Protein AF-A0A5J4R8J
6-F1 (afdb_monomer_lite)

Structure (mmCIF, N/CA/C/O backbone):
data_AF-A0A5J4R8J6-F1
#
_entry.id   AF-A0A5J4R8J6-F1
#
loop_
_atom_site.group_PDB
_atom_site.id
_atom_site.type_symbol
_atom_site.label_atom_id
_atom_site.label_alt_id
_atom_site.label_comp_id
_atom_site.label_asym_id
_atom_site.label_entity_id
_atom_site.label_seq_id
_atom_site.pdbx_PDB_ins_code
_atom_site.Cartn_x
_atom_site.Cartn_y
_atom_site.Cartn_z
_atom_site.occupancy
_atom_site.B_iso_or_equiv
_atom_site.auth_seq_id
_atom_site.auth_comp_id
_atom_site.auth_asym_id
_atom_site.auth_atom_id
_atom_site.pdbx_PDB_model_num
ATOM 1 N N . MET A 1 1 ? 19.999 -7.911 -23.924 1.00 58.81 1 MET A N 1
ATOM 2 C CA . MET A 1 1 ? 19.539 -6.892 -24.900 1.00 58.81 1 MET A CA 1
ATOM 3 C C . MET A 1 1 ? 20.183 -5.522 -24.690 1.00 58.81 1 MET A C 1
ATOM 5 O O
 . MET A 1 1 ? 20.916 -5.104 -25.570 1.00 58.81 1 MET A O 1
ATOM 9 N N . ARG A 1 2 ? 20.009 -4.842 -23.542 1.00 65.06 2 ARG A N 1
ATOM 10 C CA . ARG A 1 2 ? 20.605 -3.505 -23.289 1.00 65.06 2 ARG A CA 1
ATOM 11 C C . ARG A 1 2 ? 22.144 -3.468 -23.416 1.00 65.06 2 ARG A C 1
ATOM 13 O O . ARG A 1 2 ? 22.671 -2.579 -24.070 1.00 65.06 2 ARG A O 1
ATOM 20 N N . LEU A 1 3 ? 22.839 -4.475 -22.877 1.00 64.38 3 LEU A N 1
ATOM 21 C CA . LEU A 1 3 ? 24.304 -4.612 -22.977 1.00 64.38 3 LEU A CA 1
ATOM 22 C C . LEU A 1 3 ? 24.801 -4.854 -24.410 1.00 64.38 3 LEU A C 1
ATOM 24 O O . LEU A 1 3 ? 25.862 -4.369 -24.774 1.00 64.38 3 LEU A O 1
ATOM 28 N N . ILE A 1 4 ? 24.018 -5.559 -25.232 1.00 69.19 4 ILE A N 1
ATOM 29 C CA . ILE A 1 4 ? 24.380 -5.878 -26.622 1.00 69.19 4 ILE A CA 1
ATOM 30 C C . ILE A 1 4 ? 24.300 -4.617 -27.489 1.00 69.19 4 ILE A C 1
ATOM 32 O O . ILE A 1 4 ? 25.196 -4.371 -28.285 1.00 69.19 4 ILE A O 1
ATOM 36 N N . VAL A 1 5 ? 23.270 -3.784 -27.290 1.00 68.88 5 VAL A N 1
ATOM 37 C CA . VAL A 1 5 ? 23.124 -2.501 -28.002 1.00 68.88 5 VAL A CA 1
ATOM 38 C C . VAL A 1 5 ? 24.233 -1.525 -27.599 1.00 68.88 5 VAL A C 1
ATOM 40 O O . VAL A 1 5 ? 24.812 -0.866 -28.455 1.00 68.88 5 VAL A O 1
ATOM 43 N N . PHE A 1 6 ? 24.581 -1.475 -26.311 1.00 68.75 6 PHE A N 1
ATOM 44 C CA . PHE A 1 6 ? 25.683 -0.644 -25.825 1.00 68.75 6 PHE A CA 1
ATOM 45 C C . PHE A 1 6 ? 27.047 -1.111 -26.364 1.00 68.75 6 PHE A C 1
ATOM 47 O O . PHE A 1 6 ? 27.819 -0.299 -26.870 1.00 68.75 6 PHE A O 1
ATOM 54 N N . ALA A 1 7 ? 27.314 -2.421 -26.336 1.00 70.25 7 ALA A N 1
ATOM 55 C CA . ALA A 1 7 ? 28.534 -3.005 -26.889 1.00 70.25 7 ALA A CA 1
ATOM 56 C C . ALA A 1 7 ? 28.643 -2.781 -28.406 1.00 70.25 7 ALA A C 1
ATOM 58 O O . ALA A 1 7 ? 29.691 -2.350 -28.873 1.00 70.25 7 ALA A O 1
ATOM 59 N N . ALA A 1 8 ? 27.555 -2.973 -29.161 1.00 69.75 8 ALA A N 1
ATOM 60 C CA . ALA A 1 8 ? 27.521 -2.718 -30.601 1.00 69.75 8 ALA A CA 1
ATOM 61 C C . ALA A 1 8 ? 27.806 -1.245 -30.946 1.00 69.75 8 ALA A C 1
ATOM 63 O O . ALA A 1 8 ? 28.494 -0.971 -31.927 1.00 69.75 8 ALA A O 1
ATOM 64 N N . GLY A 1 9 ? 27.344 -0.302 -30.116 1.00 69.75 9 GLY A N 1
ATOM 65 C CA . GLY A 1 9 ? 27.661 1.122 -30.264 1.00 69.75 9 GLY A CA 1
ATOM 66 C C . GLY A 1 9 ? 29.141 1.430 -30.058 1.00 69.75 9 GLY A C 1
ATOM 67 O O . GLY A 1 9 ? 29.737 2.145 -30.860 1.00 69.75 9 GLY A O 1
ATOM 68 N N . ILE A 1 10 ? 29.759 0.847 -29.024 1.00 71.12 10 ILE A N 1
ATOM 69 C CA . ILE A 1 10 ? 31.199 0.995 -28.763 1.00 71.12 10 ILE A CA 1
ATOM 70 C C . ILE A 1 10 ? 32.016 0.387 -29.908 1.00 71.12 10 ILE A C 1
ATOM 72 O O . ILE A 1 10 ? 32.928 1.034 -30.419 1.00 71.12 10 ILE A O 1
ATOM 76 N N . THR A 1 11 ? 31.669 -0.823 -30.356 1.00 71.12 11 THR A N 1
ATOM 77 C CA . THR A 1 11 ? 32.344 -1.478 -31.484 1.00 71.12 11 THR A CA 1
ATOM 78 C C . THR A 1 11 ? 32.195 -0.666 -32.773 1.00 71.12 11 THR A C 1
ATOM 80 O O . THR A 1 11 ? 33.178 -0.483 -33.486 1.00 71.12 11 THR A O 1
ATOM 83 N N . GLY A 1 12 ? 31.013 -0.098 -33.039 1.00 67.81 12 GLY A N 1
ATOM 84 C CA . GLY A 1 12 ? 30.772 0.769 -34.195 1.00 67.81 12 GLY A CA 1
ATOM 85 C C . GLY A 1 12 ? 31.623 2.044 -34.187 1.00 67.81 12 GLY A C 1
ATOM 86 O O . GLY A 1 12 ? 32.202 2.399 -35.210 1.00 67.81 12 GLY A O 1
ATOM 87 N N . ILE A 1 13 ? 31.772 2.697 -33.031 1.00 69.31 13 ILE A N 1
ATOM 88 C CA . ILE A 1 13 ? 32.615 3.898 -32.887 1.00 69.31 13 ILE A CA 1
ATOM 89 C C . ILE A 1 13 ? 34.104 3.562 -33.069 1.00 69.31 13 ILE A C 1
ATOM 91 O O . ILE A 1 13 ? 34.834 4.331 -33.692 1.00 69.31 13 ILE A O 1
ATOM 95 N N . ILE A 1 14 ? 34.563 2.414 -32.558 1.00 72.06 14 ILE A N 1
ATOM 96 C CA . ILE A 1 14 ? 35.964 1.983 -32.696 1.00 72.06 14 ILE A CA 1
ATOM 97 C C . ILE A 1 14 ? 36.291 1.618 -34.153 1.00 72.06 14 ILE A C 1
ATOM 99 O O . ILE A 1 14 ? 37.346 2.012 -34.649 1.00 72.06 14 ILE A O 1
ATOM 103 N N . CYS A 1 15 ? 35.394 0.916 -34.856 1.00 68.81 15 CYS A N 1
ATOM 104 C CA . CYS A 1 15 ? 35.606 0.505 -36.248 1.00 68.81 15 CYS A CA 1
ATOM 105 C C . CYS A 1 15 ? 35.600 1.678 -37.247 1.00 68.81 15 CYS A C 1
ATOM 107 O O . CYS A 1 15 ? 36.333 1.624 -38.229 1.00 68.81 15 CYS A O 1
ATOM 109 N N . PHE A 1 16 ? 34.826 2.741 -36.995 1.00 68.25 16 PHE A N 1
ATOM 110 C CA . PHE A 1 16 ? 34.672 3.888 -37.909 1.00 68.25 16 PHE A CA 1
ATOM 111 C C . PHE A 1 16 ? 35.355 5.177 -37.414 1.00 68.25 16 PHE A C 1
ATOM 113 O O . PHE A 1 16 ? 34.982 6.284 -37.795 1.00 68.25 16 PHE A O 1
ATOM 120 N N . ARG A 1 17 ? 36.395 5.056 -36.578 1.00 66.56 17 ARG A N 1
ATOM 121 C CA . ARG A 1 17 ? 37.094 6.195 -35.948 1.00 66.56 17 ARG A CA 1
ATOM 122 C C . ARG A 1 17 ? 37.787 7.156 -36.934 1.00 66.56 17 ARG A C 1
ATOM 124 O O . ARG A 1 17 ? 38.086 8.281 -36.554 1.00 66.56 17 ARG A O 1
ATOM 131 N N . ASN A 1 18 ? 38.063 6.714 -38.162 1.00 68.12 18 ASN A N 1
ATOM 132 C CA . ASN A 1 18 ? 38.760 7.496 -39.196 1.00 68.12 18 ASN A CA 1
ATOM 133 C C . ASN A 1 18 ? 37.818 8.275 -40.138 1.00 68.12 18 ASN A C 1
...
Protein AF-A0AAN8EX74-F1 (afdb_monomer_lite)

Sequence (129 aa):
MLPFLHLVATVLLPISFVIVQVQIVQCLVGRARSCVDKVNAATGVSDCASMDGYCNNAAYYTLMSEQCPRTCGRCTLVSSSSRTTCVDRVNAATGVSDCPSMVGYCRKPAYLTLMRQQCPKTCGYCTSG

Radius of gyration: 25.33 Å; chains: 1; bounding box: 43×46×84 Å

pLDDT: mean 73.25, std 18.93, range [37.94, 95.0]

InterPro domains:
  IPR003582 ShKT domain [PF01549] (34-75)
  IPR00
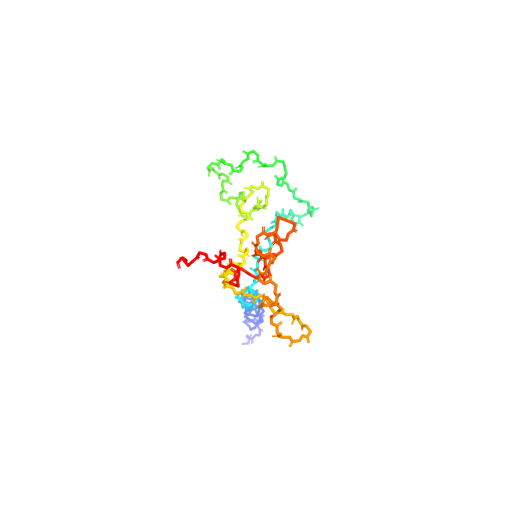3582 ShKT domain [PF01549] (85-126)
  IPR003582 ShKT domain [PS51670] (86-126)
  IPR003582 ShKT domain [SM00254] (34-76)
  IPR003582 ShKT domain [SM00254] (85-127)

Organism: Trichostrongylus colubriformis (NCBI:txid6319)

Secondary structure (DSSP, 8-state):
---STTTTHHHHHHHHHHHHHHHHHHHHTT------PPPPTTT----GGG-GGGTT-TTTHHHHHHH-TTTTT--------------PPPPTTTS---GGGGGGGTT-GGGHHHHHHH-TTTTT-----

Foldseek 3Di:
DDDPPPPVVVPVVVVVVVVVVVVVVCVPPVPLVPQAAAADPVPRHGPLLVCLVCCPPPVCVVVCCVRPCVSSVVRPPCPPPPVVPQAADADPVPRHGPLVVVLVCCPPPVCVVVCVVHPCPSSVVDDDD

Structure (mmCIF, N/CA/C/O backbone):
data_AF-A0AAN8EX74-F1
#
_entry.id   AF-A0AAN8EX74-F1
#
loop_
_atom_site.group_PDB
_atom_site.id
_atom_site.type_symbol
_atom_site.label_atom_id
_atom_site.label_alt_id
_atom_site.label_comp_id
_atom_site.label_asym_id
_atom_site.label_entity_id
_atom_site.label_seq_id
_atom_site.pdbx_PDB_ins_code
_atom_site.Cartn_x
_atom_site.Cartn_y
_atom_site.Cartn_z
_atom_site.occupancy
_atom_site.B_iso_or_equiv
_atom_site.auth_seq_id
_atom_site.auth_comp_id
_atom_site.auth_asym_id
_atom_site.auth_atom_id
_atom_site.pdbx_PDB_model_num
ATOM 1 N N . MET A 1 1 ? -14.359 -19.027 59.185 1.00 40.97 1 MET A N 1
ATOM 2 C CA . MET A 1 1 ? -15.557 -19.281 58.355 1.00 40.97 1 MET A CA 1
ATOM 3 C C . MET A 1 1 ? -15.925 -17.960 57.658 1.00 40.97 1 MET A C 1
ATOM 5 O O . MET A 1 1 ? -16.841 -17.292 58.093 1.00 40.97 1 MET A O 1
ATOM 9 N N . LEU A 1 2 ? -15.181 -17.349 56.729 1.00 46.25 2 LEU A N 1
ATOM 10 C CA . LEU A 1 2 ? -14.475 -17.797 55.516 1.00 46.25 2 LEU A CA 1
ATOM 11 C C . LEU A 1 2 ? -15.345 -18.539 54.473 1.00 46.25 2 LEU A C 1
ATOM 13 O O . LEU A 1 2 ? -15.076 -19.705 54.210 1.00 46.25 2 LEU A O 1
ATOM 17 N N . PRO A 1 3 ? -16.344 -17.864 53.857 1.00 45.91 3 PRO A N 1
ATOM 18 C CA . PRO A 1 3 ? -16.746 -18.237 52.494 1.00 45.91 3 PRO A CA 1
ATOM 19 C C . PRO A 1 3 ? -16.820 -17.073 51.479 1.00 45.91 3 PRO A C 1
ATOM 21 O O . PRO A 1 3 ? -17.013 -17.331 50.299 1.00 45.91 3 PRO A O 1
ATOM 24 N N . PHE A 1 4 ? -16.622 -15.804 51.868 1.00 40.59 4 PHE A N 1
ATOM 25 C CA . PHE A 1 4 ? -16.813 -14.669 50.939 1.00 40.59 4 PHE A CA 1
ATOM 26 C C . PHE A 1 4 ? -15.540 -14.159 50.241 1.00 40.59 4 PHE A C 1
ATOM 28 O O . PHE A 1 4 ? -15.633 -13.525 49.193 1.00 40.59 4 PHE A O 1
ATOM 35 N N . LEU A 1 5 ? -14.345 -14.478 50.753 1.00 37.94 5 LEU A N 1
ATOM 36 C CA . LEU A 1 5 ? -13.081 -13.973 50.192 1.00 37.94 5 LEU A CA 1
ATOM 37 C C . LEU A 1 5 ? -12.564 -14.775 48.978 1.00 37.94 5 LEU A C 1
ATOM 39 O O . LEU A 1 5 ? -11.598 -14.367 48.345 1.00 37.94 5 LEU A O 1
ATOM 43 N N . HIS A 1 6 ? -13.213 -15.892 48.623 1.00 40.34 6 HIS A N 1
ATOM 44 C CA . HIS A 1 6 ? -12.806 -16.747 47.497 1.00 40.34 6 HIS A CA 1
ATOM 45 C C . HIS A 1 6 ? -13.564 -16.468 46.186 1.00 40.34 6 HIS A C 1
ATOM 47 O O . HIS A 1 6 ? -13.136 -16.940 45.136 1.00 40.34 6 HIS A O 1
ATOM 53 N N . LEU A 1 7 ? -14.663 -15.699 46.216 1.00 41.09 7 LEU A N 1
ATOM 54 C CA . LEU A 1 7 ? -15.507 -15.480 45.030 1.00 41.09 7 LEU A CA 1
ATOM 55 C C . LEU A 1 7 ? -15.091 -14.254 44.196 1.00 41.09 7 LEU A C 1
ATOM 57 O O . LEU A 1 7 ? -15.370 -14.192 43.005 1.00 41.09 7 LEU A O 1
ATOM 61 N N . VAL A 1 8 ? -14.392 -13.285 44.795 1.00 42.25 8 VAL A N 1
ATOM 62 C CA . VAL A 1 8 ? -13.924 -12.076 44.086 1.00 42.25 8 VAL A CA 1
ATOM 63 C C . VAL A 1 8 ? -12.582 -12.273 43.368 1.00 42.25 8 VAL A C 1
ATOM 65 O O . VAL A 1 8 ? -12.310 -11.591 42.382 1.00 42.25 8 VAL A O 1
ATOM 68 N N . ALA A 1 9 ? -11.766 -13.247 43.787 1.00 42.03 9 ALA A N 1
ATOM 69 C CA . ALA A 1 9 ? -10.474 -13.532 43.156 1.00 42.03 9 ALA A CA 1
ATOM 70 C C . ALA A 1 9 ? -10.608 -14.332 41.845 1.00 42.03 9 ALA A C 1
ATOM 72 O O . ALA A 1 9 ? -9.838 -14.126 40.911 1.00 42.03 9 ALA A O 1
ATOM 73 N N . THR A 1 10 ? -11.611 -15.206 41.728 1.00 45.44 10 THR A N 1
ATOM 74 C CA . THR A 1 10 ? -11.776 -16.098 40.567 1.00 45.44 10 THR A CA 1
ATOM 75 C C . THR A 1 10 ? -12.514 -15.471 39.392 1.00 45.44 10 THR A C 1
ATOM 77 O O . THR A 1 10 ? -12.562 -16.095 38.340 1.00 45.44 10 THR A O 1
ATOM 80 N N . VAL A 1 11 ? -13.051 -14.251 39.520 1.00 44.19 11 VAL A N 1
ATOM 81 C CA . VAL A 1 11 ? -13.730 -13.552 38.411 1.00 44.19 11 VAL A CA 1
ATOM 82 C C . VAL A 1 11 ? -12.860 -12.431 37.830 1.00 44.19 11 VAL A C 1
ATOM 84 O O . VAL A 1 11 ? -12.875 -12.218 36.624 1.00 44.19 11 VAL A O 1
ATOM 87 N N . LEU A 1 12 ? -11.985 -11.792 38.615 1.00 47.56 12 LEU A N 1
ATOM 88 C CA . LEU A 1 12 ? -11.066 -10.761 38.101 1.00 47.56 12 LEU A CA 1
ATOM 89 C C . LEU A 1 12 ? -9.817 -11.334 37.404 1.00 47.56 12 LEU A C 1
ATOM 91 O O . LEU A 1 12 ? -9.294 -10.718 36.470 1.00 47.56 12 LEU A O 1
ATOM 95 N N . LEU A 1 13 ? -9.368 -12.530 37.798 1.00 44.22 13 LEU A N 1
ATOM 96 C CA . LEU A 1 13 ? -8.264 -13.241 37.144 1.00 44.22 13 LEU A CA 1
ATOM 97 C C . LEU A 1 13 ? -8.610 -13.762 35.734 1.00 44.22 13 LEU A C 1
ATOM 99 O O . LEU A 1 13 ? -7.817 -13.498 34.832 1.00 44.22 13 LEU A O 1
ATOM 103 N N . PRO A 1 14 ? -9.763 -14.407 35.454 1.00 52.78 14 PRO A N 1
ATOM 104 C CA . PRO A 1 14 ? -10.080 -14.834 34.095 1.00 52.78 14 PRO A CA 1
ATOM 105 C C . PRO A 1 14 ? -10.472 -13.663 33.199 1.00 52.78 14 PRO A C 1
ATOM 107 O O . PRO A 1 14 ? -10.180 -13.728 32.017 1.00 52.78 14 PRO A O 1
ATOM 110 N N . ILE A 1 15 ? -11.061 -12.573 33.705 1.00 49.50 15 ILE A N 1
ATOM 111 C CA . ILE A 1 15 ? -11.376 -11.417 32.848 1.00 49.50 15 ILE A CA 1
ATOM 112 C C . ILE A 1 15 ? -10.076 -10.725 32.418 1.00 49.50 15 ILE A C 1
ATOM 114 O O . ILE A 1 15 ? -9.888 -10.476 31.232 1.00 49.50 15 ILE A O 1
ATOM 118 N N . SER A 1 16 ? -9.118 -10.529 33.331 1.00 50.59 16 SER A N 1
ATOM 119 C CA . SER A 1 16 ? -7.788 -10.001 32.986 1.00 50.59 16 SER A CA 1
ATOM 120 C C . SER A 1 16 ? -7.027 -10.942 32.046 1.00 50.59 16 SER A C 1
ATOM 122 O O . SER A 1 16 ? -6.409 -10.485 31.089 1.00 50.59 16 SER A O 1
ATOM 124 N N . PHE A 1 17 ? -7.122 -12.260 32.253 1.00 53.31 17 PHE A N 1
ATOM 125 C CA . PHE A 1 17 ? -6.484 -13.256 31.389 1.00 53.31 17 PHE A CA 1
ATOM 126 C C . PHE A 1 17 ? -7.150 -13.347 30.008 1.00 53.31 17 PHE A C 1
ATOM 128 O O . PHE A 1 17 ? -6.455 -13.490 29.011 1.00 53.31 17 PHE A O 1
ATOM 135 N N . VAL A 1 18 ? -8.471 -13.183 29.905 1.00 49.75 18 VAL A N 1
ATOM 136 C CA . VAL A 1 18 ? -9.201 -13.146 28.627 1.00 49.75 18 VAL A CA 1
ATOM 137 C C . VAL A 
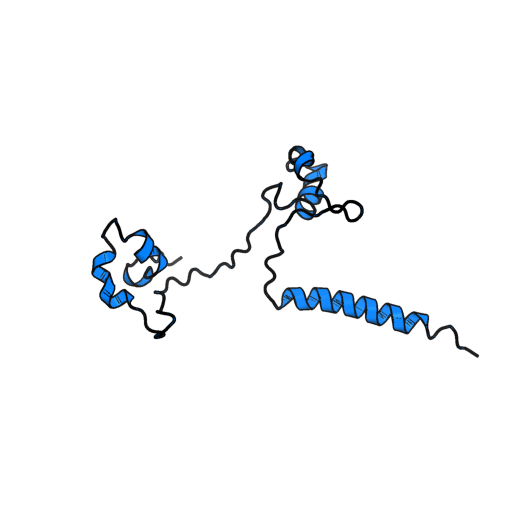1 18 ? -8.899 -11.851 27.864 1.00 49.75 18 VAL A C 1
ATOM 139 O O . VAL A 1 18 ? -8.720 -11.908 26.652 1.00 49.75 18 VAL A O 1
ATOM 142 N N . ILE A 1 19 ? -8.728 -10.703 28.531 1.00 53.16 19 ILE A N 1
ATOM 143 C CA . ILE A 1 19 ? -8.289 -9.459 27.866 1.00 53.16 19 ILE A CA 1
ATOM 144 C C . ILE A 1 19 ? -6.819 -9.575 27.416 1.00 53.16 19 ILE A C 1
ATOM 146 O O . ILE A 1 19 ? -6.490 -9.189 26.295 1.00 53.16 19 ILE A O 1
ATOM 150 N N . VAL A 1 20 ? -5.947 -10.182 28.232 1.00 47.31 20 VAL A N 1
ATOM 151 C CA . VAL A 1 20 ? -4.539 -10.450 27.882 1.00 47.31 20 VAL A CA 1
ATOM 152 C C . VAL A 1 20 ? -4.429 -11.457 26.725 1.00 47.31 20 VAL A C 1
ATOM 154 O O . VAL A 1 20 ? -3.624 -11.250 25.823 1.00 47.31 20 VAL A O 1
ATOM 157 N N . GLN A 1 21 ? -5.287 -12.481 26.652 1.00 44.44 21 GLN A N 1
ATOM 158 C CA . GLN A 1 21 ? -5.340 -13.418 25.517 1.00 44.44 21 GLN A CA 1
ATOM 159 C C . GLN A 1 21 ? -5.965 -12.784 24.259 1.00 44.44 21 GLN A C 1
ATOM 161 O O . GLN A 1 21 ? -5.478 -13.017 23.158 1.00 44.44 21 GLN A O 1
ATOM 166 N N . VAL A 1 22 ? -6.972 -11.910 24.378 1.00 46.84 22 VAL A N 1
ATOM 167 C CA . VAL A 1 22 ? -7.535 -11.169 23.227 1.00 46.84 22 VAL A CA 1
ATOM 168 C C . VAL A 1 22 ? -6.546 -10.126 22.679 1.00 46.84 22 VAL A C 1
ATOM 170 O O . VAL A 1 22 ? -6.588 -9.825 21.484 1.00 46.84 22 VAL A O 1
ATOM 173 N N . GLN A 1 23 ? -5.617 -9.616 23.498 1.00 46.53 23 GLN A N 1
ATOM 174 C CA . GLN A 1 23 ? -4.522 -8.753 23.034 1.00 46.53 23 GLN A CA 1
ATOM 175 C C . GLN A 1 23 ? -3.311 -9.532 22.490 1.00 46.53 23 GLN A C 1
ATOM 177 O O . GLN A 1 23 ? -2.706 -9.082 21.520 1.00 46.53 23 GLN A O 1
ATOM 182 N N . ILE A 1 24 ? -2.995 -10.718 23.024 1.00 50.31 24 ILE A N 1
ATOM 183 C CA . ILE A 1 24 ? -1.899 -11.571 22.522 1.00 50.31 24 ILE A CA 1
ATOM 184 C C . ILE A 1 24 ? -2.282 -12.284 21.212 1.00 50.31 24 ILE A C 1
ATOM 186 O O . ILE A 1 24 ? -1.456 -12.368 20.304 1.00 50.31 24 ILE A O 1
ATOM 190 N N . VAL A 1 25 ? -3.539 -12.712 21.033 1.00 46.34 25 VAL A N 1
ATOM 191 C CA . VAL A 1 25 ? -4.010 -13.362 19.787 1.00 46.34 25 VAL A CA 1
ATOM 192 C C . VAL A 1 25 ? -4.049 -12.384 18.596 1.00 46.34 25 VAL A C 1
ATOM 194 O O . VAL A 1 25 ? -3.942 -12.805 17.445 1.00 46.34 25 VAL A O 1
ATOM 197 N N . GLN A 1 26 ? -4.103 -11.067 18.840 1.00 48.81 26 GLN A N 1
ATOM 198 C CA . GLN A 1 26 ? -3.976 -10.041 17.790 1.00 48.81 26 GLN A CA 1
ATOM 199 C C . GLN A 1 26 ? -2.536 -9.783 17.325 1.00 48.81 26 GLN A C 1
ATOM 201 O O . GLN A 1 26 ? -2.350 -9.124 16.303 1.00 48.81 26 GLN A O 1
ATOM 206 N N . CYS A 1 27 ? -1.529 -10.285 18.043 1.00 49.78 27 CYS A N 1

* ACTION ITEM:
Everything above from the line with "ATOM 38 C C" to the line with "ATOM 69 C CA . ILE", both included, must be repeated exactly, and nothing outside that range.

* SOLUTION FOR THIS TASK:
ATOM 38 C C . VAL A 1 5 ? 24.233 -1.525 -27.599 1.00 68.88 5 VAL A C 1
ATOM 40 O O . VAL A 1 5 ? 24.812 -0.866 -28.455 1.00 68.88 5 VAL A O 1
ATOM 43 N N . PHE A 1 6 ? 24.581 -1.475 -26.311 1.00 68.75 6 PHE A N 1
ATOM 44 C CA . PHE A 1 6 ? 25.683 -0.644 -25.825 1.00 68.75 6 PHE A CA 1
ATOM 45 C C . PHE A 1 6 ? 27.047 -1.111 -26.364 1.00 68.75 6 PHE A C 1
ATOM 47 O O . PHE A 1 6 ? 27.819 -0.299 -26.870 1.00 68.75 6 PHE A O 1
ATOM 54 N N . ALA A 1 7 ? 27.314 -2.421 -26.336 1.00 70.25 7 ALA A N 1
ATOM 55 C CA . ALA A 1 7 ? 28.534 -3.005 -26.889 1.00 70.25 7 ALA A CA 1
ATOM 56 C C . ALA A 1 7 ? 28.643 -2.781 -28.406 1.00 70.25 7 ALA A C 1
ATOM 58 O O . ALA A 1 7 ? 29.691 -2.350 -28.873 1.00 70.25 7 ALA A O 1
ATOM 59 N N . ALA A 1 8 ? 27.555 -2.973 -29.161 1.00 69.75 8 ALA A N 1
ATOM 60 C CA . ALA A 1 8 ? 27.521 -2.718 -30.601 1.00 69.75 8 ALA A CA 1
ATOM 61 C C . ALA A 1 8 ? 27.806 -1.245 -30.946 1.00 69.75 8 ALA A C 1
ATOM 63 O O . ALA A 1 8 ? 28.494 -0.971 -31.927 1.00 69.75 8 ALA A O 1
ATOM 64 N N . GLY A 1 9 ? 27.344 -0.302 -30.116 1.00 69.75 9 GLY A N 1
ATOM 65 C CA . GLY A 1 9 ? 27.661 1.122 -30.264 1.00 69.75 9 GLY A CA 1
ATOM 66 C C . GLY A 1 9 ? 29.141 1.430 -30.058 1.00 69.75 9 GLY A C 1
ATOM 67 O O . GLY A 1 9 ? 29.737 2.145 -30.860 1.00 69.75 9 GLY A O 1
ATOM 68 N N . ILE A 1 10 ? 29.759 0.847 -29.024 1.00 71.12 10 ILE A N 1
ATOM 69 C CA . ILE A 1 10 ? 31.199 0.995 -28.763 1.00 71.12 10 ILE A CA 1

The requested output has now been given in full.